Set down, word for word, each line from the top of the data through the line that has "ATOM 11 C C"; omit every picture.

──────────

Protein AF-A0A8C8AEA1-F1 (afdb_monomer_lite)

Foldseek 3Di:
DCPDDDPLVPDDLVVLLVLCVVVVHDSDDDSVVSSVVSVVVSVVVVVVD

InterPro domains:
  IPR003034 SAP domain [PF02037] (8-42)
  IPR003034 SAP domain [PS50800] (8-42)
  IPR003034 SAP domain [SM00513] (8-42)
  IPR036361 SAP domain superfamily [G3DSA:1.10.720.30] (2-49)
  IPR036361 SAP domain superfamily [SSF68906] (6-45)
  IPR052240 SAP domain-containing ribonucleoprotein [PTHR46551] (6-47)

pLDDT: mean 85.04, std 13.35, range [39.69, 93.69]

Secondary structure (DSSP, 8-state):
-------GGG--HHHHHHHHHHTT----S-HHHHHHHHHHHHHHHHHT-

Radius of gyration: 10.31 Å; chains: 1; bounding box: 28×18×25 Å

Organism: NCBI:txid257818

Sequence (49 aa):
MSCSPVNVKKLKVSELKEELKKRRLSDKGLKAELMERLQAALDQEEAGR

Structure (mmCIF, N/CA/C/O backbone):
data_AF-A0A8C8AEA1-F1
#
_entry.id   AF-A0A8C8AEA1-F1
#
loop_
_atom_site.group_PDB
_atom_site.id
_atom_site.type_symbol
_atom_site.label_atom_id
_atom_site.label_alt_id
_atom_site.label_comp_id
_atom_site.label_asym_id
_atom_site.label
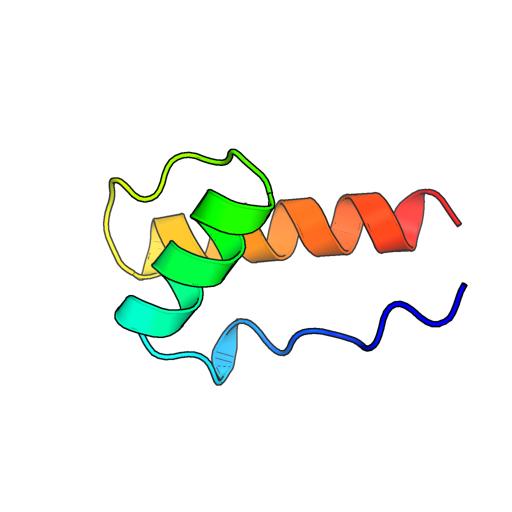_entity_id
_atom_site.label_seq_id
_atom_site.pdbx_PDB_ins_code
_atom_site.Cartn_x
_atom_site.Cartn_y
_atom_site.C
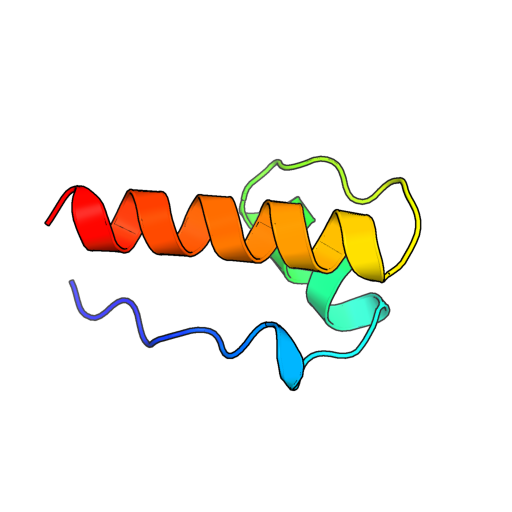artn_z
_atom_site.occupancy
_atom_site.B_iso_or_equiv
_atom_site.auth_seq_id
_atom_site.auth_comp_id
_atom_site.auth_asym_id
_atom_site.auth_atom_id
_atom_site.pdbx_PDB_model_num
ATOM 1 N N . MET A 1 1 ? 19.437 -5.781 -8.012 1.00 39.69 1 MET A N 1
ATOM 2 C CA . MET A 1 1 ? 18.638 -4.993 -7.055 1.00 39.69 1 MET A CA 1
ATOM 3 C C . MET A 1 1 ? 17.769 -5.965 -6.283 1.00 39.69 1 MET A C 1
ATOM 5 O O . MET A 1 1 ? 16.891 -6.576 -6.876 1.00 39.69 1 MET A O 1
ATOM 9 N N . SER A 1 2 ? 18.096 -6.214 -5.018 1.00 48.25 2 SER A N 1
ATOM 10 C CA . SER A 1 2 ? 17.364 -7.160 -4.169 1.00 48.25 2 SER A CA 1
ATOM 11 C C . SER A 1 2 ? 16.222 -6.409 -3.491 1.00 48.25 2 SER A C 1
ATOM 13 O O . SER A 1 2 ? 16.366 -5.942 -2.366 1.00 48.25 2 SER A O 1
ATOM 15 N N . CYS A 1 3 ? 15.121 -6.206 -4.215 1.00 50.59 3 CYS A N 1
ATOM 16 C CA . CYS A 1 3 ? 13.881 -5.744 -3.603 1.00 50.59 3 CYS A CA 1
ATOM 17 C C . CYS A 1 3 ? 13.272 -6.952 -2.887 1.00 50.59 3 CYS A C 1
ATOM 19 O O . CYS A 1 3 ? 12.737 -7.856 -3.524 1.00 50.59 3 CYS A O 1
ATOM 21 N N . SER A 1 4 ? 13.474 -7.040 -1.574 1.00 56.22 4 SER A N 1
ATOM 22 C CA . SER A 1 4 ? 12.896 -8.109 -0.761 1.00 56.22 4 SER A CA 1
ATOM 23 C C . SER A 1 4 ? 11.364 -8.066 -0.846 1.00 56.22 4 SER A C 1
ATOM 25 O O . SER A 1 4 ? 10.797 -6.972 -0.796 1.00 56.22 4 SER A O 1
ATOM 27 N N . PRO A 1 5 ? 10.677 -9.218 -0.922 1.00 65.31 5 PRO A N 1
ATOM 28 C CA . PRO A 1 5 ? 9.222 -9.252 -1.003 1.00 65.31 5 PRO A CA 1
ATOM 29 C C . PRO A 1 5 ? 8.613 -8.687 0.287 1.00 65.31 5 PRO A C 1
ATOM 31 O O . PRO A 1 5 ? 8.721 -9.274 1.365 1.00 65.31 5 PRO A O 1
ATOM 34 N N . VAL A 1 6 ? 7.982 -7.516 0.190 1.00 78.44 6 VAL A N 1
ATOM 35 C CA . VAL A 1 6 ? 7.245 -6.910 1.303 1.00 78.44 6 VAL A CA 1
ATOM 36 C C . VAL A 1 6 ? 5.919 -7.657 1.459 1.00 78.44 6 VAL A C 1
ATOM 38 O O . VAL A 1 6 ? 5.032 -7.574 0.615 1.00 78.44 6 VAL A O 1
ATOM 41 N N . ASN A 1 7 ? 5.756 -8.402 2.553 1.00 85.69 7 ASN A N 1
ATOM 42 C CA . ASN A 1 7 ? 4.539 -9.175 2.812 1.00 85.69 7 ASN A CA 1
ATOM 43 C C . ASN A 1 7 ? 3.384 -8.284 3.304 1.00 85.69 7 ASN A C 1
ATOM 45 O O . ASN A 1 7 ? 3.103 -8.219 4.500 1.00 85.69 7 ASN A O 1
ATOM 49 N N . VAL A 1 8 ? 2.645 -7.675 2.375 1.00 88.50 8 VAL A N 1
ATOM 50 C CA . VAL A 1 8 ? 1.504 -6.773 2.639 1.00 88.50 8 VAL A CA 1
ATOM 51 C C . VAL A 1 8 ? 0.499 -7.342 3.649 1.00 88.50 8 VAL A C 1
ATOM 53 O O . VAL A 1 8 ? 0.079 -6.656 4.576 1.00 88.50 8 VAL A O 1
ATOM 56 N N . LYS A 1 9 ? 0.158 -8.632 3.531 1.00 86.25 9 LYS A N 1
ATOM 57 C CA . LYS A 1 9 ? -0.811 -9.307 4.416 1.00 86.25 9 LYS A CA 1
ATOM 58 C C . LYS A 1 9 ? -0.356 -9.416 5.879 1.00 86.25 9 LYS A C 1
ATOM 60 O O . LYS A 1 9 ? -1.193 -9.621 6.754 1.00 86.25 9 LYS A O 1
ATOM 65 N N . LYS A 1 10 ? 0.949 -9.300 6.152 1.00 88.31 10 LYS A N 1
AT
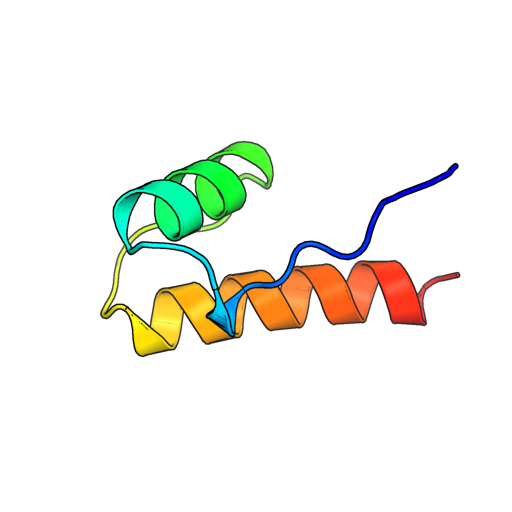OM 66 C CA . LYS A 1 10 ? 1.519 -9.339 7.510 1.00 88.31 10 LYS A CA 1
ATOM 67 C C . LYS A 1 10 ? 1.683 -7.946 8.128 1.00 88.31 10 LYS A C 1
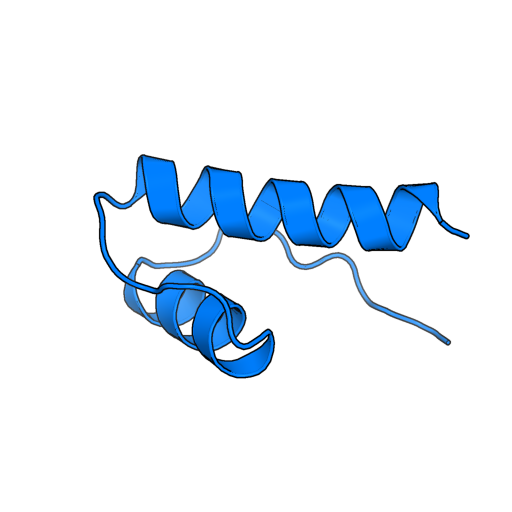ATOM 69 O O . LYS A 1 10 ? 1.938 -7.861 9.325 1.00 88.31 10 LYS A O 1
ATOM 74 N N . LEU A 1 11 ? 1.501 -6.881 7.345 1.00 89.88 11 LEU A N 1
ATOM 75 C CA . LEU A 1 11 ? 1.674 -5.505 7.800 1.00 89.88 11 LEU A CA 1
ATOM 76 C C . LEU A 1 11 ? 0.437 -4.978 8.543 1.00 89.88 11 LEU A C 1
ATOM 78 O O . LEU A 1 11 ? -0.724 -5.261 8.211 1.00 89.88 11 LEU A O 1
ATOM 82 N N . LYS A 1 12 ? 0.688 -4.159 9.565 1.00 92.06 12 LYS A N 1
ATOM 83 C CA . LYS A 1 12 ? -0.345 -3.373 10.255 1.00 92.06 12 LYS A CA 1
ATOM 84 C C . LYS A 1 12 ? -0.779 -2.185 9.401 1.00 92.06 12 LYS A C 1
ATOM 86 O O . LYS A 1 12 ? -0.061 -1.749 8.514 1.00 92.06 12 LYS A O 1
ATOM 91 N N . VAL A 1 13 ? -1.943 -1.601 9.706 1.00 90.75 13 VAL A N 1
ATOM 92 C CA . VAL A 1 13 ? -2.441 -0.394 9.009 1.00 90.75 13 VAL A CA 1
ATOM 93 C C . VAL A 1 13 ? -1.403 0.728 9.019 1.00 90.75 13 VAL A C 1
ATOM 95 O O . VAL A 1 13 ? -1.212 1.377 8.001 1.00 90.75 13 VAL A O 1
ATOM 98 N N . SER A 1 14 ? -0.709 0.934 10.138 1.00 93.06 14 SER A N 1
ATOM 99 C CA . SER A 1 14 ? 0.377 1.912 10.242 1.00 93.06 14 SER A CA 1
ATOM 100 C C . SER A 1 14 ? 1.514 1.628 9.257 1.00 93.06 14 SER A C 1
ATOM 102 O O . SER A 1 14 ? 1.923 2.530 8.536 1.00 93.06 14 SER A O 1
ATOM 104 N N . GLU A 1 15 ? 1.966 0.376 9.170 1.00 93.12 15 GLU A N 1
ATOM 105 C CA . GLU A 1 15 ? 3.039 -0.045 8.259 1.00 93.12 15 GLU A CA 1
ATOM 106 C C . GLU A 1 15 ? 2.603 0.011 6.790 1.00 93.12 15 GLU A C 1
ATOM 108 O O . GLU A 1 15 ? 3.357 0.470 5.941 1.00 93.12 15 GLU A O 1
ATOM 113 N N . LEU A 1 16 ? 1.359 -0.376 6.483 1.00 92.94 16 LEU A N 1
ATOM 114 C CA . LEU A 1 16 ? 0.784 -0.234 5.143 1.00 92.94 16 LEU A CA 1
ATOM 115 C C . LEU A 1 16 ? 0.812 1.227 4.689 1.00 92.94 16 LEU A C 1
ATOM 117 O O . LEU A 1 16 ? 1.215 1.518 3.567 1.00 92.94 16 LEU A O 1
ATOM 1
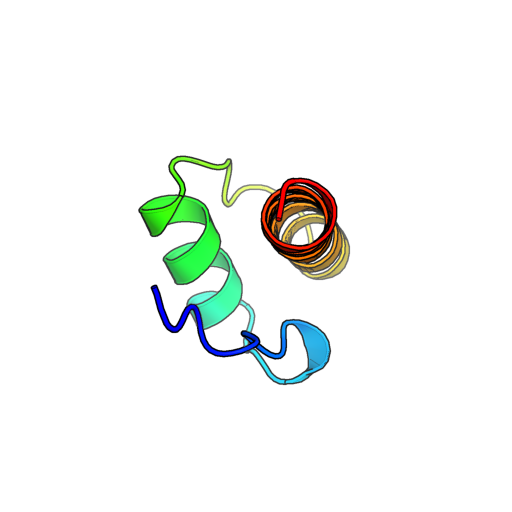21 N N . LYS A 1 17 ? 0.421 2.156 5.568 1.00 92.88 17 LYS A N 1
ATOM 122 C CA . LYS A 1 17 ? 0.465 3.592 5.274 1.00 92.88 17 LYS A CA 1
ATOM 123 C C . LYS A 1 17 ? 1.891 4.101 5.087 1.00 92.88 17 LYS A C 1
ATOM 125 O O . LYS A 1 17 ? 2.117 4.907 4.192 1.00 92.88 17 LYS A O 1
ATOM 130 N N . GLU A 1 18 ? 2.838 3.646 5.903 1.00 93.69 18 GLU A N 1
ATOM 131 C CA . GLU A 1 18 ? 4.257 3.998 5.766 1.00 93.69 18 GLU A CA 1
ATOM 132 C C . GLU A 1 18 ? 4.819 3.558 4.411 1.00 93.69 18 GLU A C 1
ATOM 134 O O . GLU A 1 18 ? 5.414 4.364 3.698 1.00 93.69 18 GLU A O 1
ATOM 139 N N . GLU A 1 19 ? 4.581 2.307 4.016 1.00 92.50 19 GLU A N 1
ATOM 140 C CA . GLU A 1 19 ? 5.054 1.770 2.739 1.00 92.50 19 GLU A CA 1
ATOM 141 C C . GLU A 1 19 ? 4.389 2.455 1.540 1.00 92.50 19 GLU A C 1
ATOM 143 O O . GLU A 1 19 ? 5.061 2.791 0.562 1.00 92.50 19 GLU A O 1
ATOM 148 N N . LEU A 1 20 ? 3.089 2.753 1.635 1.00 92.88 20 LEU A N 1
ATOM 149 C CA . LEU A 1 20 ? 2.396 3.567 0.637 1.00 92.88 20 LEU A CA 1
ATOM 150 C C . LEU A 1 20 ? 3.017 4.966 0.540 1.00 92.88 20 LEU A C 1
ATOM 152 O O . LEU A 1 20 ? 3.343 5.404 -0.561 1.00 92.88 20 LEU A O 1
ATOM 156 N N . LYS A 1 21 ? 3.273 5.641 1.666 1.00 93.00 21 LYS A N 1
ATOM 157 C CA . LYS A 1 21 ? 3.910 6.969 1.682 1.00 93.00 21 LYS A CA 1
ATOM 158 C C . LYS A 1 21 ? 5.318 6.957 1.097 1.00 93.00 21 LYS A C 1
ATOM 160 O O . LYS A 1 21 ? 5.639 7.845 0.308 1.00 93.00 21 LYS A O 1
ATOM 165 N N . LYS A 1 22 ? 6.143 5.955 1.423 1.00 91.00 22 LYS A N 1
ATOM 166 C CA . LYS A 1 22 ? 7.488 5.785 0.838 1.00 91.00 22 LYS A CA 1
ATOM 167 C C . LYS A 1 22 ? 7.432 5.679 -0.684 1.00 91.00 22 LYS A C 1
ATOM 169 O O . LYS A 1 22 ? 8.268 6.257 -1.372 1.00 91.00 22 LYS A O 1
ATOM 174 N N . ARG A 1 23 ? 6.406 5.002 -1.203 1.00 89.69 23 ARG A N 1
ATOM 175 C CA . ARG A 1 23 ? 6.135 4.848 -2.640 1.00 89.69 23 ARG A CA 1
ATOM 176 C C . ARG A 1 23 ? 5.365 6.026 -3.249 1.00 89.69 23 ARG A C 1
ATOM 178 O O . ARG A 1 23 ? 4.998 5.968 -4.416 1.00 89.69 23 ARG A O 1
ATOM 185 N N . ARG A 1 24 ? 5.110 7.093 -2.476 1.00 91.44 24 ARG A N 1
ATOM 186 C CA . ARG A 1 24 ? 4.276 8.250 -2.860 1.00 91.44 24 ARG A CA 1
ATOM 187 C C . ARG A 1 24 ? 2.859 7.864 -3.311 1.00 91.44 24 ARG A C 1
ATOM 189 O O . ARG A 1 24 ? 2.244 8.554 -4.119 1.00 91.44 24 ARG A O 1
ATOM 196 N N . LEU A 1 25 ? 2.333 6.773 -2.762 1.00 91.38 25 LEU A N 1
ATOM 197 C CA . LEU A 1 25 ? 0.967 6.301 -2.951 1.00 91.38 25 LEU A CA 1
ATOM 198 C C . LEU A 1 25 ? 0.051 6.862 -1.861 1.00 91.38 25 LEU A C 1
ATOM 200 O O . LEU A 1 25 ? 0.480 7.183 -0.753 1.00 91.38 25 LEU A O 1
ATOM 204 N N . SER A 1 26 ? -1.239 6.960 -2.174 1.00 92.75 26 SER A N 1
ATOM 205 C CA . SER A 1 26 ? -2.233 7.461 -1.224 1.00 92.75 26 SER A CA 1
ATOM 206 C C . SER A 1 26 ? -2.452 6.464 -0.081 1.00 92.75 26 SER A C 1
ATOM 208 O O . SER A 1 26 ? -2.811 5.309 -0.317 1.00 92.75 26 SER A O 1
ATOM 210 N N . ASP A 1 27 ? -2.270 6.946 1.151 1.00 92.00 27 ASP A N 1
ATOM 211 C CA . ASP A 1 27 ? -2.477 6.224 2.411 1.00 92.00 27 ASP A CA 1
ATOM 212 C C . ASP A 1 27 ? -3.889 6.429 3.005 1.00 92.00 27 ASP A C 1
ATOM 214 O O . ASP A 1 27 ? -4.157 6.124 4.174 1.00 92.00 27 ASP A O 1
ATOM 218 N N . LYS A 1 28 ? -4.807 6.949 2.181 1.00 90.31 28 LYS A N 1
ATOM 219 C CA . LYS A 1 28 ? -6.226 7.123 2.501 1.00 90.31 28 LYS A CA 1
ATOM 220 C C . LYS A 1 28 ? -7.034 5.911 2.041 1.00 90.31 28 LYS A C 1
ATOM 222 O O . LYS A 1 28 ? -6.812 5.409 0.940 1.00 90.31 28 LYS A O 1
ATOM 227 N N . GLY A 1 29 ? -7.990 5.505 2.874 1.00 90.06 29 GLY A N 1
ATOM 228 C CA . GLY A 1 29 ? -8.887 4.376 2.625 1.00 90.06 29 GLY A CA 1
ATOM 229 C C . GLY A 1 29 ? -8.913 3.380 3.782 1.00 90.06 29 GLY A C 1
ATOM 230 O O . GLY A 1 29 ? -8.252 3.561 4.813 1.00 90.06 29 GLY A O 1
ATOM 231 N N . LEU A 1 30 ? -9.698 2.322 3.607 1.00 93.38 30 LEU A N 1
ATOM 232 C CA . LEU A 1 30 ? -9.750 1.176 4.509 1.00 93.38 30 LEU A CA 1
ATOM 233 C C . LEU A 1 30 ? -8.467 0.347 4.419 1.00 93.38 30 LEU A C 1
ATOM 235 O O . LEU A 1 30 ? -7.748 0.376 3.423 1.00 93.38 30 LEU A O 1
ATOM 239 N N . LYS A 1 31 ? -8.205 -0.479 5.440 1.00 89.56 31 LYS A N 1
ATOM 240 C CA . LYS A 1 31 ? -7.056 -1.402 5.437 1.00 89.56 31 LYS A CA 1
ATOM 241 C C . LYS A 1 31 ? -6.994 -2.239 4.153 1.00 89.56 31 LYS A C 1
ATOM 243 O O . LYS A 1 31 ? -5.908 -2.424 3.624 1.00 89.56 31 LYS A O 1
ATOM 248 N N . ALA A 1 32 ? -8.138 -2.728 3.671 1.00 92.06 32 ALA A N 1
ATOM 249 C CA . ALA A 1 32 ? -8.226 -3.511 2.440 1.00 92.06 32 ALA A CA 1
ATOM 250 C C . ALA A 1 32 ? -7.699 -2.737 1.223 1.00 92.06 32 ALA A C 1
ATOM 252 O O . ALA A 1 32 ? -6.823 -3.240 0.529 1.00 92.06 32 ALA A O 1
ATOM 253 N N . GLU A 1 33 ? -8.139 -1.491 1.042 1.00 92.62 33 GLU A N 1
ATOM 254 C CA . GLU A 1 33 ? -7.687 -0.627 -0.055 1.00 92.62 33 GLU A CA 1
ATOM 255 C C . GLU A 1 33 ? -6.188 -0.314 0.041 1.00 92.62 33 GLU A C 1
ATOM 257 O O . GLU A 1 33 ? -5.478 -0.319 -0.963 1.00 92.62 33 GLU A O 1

──────────

## COMPLETED TASK:
Protein AF-A0A8C8AEA1-F1 (afdb_monomer_lite)

Foldseek 3Di:
DCPDDDPLVPDDLVVLLVLCVVVVHDSDDDSVVSSVVSVVVSVVVVVVD

InterPro domains:
  IPR003034 SAP domain [PF02037] (8-42)
  IPR003034 SAP domain [PS50800] (8-42)
  IPR003034 SAP domain [SM00513] (8-42)
  IPR036361 SAP domain superfamily [G3DSA:1.10.720.30] (2-49)
  IPR036361 SAP domain superfamily [SSF68906] (6-45)
  IPR052240 SAP domain-containing ribonucleoprotein [PTHR46551] (6-47)

pLDDT: mean 85.04, std 13.35, range [39.69, 93.69]

Secondary structure (DSSP, 8-state):
-------GGG--HHHHHHHHHHTT----S-HHHHHHHHHHHHHHHHHT-

Radius of gyration: 10.31 Å; chains: 1; bounding box: 28×18×25 Å

Organism: NCBI:txid257818

Sequence (49 aa):
MSCSPVNVKKLKVSELKEELKKRRLSDKGLKAELMERLQAALDQEEAGR

Structure (mmCIF, N/CA/C/O backbone):
data_AF-A0A8C8AEA1-F1
#
_entry.id   AF-A0A8C8AEA1-F1
#
loop_
_atom_site.group_PDB
_atom_site.id
_atom_site.type_symbol
_atom_site.label_atom_id
_atom_site.label_alt_id
_atom_site.label_comp_id
_atom_site.label_asym_id
_atom_site.label
_entity_id
_atom_site.label_seq_id
_atom_site.pdbx_PDB_ins_code
_atom_site.Cartn_x
_atom_site.Cartn_y
_atom_site.C
artn_z
_atom_site.occupancy
_atom_site.B_iso_or_equiv
_atom_site.auth_seq_id
_atom_site.auth_comp_id
_atom_site.auth_asym_id
_atom_site.auth_atom_id
_atom_site.pdbx_PDB_model_num
ATOM 1 N N . MET A 1 1 ? 19.437 -5.781 -8.012 1.00 39.69 1 MET A N 1
ATOM 2 C CA . MET A 1 1 ? 18.638 -4.993 -7.055 1.00 39.69 1 MET A CA 1
ATOM 3 C C . MET A 1 1 ? 17.769 -5.965 -6.283 1.00 39.69 1 MET A C 1
ATOM 5 O O . MET A 1 1 ? 16.891 -6.576 -6.876 1.00 39.69 1 MET A O 1
ATOM 9 N N . SER A 1 2 ? 18.096 -6.214 -5.018 1.00 48.25 2 SER A N 1
ATOM 10 C CA . SER A 1 2 ? 17.364 -7.160 -4.169 1.00 48.25 2 SER A CA 1
ATOM 11 C C . SER A 1 2 ? 16.222 -6.409 -3.491 1.00 48.25 2 SER A C 1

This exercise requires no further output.